- Native name: Волошка (Russian)

Location
- Country: Russia

Physical characteristics
- Mouth: Onega
- • coordinates: 61°41′58″N 39°14′17″E﻿ / ﻿61.69944°N 39.23806°E
- • elevation: 96 m (315 ft)
- Length: 260 km (160 mi)
- Basin size: 7,100 km^{2} (2,700 sq mi)
- • average: 71.7 m^{3}/s (2,530 cu ft/s)

Basin features
- Progression: Onega→ White Sea

= Voloshka (river) =

The Onega River basin

The Voloshka (Волошка) is a river in Konoshsky and Kargopolsky Districts of Arkhangelsk Oblast in Russia. It is a right tributary of the Onega. It is 260 km long, and the area of its basin is 7100 km2. Its major tributaries are the Vokhtomitsa (right), the Leybusha (left), and the Bolshaya Porma (right).

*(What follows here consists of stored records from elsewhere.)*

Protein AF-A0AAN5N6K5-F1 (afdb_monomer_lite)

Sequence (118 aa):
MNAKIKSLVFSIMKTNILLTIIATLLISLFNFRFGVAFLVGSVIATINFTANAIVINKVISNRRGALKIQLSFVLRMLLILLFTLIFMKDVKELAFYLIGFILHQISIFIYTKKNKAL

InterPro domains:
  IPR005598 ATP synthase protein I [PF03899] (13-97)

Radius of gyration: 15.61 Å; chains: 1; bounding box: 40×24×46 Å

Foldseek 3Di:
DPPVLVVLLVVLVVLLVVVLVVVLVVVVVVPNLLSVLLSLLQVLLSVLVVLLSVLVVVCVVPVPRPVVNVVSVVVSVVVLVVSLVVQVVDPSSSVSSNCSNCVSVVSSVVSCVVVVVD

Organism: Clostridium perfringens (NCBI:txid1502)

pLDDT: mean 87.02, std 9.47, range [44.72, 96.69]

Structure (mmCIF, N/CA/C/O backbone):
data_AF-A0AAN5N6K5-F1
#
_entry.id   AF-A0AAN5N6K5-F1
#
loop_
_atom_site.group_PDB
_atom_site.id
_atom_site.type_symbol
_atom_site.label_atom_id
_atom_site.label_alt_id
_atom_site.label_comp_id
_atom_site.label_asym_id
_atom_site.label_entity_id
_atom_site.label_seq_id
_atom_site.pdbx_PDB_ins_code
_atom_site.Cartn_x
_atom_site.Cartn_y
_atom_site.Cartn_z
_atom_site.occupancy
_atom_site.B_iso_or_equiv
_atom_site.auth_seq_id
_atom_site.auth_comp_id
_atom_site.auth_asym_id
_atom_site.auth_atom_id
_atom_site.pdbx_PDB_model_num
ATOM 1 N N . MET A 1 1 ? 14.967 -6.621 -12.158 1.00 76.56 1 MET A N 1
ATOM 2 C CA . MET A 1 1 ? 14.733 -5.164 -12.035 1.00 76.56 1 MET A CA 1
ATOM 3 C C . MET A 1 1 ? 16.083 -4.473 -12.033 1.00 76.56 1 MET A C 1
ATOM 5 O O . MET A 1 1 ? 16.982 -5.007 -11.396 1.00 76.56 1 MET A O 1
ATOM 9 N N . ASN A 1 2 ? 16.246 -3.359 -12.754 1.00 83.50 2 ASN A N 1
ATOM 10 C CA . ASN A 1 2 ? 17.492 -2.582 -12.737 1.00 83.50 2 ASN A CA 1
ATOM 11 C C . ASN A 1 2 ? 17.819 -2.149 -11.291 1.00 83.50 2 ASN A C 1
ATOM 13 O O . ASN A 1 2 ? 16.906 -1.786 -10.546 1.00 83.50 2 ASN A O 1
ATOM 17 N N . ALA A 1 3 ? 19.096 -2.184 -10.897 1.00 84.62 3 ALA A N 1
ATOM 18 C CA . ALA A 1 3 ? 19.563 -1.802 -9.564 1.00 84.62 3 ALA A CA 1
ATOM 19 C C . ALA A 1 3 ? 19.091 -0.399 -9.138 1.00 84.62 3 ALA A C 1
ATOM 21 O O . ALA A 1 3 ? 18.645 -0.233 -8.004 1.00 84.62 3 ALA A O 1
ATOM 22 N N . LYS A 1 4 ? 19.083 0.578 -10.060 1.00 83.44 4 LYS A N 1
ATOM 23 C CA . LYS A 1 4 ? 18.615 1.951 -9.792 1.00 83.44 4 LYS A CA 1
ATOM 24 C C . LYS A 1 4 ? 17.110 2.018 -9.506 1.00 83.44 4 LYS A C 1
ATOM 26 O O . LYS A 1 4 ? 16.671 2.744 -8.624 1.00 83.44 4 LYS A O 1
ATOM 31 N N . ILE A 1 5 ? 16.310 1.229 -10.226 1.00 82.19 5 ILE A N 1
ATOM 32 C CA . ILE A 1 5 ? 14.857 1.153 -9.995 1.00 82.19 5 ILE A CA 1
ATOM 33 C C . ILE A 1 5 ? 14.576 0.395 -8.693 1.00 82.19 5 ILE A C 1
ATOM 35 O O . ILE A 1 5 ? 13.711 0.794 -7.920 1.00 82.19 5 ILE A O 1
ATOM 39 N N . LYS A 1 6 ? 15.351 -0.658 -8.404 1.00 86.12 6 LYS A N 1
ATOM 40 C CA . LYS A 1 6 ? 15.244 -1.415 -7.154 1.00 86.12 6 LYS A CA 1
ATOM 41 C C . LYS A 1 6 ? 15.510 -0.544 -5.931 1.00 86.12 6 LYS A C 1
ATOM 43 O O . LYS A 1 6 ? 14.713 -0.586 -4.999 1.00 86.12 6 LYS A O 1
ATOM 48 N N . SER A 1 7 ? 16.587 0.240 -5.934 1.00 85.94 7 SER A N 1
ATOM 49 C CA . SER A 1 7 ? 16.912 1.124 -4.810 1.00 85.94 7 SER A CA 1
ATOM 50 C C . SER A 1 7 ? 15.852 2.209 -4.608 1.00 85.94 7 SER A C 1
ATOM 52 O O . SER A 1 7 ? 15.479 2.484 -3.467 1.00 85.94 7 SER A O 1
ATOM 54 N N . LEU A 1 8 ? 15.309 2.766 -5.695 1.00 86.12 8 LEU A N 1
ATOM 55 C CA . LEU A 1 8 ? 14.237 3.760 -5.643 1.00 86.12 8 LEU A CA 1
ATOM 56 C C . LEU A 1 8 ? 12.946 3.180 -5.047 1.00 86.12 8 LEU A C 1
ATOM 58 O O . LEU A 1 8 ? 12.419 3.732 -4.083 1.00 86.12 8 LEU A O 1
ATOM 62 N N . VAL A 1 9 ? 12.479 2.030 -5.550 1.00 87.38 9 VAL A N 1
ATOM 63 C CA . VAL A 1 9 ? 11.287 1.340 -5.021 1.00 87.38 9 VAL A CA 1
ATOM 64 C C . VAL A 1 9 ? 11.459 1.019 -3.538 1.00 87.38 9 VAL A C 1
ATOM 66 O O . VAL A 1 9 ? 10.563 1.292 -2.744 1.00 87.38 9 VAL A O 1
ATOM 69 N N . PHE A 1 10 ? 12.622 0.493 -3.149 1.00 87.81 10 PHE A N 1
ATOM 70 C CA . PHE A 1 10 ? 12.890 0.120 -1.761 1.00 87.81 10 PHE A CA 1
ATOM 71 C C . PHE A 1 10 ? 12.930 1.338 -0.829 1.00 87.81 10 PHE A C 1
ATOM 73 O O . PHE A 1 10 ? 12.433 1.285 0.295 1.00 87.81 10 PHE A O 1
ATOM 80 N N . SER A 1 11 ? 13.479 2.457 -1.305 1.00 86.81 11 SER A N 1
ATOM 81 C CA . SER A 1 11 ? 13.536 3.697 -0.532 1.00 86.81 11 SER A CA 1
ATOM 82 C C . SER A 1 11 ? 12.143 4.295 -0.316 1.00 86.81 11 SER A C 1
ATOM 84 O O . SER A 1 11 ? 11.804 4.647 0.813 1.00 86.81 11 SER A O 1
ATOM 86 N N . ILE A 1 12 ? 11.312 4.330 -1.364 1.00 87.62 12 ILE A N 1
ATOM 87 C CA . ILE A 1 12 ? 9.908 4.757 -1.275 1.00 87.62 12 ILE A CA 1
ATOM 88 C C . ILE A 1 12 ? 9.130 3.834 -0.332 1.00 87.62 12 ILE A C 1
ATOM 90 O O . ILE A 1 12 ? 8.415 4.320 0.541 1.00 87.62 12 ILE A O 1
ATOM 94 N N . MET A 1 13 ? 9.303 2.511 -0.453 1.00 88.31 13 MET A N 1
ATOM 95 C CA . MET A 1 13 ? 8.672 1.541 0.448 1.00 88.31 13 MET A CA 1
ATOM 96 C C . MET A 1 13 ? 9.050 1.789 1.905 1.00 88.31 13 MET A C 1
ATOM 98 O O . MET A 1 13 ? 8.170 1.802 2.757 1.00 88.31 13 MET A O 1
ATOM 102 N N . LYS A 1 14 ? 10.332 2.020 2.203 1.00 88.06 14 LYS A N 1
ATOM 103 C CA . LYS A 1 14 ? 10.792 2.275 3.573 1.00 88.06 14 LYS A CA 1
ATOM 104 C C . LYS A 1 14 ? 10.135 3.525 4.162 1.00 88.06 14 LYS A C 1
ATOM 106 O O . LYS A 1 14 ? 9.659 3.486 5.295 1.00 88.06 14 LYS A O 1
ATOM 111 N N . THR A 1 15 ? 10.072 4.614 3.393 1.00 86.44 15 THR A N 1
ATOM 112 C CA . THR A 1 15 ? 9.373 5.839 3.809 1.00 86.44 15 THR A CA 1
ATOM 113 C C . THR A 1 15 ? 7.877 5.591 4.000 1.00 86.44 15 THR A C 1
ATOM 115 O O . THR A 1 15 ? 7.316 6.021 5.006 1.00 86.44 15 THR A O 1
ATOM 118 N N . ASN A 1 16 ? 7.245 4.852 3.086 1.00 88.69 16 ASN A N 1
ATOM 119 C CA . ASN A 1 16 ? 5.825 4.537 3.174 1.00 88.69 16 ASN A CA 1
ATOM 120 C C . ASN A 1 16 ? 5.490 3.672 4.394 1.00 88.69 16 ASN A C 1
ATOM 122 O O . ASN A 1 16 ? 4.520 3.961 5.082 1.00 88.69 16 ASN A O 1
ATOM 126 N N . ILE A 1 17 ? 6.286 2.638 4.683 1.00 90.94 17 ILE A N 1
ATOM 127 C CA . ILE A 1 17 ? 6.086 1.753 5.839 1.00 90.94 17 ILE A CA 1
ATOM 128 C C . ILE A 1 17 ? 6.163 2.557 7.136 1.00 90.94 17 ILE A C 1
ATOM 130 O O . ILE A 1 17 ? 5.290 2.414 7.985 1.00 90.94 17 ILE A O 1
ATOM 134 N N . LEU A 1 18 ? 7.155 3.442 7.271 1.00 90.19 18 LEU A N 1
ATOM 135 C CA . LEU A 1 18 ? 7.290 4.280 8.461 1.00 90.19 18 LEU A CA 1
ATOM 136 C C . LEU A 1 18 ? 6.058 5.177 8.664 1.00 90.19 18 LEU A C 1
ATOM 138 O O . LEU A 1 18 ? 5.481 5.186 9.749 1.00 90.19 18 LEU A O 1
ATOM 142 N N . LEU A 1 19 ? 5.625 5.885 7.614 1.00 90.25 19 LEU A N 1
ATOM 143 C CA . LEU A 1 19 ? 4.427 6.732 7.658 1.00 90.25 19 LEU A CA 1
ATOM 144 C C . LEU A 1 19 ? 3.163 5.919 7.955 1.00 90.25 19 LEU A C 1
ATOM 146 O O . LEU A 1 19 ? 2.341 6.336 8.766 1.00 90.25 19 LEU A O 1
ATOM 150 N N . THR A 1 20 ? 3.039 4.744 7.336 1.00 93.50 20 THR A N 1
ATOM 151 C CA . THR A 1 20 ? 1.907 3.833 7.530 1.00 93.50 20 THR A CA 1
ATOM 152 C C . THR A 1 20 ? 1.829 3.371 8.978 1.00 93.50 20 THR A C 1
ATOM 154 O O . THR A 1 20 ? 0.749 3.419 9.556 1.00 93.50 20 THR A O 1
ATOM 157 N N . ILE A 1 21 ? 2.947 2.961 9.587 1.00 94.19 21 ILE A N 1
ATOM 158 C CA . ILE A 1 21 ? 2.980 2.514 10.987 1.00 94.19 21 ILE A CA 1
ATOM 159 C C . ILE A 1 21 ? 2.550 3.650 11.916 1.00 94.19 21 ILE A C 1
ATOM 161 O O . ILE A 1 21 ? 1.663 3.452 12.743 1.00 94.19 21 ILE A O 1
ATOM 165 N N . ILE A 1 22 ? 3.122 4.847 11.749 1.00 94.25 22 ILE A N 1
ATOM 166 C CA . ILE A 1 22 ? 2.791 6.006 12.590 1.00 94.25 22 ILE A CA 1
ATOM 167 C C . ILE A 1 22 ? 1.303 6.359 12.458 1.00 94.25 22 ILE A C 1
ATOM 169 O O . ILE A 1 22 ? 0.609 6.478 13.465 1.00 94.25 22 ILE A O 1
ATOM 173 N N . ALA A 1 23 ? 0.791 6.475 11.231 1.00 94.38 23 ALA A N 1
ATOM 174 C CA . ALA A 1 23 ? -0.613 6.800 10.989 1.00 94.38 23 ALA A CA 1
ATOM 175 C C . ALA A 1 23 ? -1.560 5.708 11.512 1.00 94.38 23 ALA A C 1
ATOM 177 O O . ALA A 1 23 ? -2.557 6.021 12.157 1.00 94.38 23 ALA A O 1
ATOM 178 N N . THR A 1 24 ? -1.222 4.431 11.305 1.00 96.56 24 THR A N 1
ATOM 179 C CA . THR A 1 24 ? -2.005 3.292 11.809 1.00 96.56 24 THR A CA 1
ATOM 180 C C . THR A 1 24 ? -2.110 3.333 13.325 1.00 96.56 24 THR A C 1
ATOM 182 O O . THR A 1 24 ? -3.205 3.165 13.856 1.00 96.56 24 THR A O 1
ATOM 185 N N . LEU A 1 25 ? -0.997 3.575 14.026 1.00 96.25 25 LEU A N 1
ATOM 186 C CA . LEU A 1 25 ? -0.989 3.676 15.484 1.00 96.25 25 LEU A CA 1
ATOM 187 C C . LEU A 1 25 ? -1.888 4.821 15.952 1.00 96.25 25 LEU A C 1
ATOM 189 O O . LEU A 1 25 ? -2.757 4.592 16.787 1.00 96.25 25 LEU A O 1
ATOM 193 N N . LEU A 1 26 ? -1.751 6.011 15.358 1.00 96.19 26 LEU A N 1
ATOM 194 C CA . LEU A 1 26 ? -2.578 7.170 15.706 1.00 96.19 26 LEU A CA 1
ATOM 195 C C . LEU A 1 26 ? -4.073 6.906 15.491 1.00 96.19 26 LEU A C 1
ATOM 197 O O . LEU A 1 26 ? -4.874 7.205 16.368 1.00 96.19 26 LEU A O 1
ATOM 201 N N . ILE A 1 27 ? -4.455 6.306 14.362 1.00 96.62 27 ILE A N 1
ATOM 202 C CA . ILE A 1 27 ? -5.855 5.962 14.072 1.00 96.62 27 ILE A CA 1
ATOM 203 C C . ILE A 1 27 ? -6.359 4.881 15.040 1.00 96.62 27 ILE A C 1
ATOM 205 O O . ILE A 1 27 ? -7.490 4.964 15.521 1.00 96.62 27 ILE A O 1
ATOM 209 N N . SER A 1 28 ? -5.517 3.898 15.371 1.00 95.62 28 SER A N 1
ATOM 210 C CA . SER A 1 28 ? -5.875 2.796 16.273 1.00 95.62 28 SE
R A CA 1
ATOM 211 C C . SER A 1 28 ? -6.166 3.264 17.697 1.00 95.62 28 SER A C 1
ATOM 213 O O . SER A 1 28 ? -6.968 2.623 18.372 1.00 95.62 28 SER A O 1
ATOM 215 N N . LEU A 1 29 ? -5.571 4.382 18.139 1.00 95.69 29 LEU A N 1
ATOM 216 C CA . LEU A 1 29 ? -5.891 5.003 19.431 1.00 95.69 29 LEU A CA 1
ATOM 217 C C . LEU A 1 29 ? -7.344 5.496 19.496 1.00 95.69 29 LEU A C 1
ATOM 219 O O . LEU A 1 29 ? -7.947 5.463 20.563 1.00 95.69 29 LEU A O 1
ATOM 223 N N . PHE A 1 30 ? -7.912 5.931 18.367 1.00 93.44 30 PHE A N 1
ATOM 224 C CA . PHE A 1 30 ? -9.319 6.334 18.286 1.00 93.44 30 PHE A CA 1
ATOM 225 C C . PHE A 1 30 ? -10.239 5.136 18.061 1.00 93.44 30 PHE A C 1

The river basin of the Voloshka includes the eastern part of the Kargopolsky District, the western part of the Konoshsky District, and the south-western part of the Nyandomsky District which is a vast and sparsely populated area.

The source of the Voloshka is located in the south-east of Kargopolsky District, east of the Lake Lacha. The river flows south and enters Konoshsky District. In the village of Kementsevo it turns north-east and eventually enters the swampy unpopulated area. After accepting the Vokhtomitsa from the right, it sharply turns north-west. In the mouth of the Komzha River, on both banks there is the settlement of Voloshka, which until 2005 was an urban-type settlement and later downgraded a to rural-type settlement. North of Voloshka, the river turns west, re-enters Kargopolsky District, and until the mouth of the Leibusha, there are no villages. After accepting the Leibusha, the Voloshka turns west, then again north. There is a group of villages north of the mouth of the Leybusha, but north of these villages, the Voloshka enters the swamps again, and the valley is not populated. In this area, there are rapids on the river. Downstream from the mouth of the Bolshaya Porma, the Voloshka turns west, and there is a continuous chain of villages down to its mouth across the Onega from the selo of Bronevo.